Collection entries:
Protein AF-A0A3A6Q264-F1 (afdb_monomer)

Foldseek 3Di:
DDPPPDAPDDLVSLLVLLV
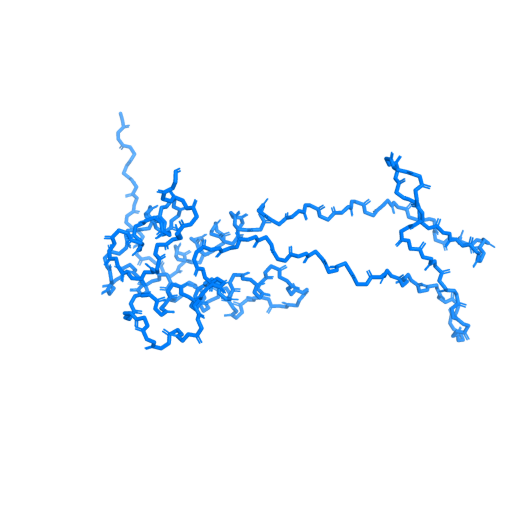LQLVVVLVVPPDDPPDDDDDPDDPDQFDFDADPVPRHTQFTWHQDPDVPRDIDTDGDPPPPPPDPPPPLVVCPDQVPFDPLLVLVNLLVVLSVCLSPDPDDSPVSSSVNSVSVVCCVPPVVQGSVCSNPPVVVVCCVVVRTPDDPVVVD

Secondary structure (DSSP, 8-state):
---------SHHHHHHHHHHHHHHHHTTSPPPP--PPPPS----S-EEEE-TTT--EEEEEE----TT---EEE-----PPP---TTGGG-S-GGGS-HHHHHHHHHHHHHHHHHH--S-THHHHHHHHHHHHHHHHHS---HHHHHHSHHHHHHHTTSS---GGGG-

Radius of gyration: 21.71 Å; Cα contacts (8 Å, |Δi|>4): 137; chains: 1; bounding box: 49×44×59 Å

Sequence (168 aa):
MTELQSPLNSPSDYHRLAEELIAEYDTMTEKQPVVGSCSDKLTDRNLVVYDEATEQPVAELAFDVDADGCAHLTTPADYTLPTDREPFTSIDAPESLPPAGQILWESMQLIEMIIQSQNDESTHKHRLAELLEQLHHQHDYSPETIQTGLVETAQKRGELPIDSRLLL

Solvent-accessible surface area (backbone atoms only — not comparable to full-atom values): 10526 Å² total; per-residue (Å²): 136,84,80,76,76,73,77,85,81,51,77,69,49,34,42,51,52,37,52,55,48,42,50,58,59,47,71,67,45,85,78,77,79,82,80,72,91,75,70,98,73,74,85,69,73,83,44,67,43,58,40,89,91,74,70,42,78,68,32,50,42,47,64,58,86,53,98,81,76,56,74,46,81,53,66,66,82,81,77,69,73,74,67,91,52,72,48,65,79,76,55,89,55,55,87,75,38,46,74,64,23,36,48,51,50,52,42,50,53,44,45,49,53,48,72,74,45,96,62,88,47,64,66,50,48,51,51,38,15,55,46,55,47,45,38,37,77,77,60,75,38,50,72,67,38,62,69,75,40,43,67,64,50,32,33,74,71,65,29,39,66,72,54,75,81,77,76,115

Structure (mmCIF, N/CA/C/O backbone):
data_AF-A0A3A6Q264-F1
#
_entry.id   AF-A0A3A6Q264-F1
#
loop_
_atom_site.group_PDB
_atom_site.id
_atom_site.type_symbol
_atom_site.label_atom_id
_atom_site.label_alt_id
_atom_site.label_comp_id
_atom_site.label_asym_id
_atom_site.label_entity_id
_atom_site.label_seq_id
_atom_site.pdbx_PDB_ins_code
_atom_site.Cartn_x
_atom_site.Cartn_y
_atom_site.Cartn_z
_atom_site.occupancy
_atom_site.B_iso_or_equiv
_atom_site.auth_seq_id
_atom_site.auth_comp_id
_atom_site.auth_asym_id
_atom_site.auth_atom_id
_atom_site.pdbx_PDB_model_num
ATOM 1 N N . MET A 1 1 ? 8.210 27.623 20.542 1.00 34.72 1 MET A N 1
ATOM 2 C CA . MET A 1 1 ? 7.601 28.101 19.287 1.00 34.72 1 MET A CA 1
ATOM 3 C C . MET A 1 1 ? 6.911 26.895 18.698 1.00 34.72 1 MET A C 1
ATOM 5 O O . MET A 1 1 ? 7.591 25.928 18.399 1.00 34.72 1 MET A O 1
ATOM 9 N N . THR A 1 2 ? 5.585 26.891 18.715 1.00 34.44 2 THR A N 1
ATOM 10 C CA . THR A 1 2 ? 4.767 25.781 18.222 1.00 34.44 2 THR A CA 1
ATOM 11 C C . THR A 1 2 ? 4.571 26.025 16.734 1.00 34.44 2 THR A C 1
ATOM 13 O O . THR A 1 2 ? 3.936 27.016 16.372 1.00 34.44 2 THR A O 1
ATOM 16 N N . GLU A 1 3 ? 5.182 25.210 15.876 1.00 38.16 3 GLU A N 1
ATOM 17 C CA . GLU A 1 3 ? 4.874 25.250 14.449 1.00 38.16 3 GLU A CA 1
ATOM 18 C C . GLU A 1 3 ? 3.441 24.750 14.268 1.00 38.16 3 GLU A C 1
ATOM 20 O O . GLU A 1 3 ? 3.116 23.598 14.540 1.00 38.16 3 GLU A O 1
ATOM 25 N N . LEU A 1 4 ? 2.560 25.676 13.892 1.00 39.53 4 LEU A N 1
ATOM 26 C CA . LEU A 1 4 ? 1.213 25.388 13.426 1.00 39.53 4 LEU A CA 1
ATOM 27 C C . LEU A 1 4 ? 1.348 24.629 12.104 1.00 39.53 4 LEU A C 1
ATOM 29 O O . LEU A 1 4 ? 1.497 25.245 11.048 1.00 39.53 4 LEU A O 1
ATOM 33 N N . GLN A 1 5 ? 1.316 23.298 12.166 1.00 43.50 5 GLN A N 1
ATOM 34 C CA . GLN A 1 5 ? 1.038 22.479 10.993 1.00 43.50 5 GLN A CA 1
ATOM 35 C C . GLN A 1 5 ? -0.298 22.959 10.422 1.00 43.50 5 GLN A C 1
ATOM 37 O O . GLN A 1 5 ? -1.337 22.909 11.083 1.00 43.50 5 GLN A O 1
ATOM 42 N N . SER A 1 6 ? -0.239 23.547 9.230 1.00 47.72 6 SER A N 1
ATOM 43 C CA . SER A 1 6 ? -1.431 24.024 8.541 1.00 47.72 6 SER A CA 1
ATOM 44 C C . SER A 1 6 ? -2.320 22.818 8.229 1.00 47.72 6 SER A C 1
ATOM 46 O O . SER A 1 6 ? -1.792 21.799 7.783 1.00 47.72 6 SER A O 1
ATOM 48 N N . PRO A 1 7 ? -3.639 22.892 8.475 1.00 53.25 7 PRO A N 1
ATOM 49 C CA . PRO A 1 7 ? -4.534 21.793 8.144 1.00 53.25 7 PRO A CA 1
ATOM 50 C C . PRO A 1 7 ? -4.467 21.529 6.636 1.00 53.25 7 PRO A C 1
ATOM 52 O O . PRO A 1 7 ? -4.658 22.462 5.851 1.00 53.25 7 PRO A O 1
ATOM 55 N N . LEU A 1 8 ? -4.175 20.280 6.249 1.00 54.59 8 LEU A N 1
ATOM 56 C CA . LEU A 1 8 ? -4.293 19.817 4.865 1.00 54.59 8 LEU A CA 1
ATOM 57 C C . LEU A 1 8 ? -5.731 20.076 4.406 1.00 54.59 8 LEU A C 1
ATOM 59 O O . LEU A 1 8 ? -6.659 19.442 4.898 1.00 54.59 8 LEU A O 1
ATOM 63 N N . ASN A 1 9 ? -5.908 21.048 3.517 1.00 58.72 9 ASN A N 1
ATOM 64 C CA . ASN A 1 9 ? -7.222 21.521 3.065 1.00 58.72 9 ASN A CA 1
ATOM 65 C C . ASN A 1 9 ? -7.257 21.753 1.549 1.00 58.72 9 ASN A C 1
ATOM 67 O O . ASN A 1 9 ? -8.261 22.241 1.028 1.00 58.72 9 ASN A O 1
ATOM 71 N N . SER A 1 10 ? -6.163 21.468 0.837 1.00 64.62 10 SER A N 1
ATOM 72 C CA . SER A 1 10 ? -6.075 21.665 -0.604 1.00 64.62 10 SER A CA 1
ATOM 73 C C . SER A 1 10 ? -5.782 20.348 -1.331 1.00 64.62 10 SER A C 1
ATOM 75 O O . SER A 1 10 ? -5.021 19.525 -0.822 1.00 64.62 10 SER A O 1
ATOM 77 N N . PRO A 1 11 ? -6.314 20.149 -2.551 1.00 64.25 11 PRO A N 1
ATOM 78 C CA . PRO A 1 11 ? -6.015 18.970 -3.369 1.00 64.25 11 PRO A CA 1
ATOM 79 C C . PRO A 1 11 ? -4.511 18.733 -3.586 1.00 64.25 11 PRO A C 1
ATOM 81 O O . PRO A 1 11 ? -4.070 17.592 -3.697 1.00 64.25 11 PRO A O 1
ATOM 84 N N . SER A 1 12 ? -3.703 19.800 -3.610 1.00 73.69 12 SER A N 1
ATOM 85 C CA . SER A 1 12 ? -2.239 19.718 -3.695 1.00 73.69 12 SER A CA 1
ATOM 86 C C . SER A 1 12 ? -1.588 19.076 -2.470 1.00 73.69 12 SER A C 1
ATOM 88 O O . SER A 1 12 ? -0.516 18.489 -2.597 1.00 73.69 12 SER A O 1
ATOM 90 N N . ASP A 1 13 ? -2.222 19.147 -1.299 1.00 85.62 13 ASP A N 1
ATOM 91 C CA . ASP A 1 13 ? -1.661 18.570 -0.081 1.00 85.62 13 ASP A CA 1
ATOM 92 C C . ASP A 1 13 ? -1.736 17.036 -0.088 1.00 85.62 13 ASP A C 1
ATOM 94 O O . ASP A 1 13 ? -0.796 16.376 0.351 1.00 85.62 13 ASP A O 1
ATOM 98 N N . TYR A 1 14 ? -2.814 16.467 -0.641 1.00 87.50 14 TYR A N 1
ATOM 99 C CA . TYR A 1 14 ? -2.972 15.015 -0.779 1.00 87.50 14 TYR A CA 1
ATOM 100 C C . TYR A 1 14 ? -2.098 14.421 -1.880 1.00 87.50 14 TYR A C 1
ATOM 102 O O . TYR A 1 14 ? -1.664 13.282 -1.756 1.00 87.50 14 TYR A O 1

* WHAT NEEDS TO BE DONE:
Retype the portion of the data above that starts on the line with "ATOM 90 N N" and finishes on the line with "ATOM 98 N N", including both of those lines.

* YOUR RESPONSE:
ATOM 90 N N . ASP A 1 13 ? -2.222 19.147 -1.299 1.00 85.62 13 ASP A N 1
ATOM 91 C CA . ASP A 1 13 ? -1.661 18.570 -0.081 1.00 85.62 13 ASP A CA 1
ATOM 92 C C . ASP A 1 13 ? -1.736 17.036 -0.088 1.00 85.62 13 ASP A C 1
ATOM 94 O O . ASP A 1 13 ? -0.796 16.376 0.351 1.00 85.62 13 ASP A O 1
ATOM 98 N N . TYR A 1 14 ? -2.814 16.467 -0.641 1.00 87.50 14 TYR A N 1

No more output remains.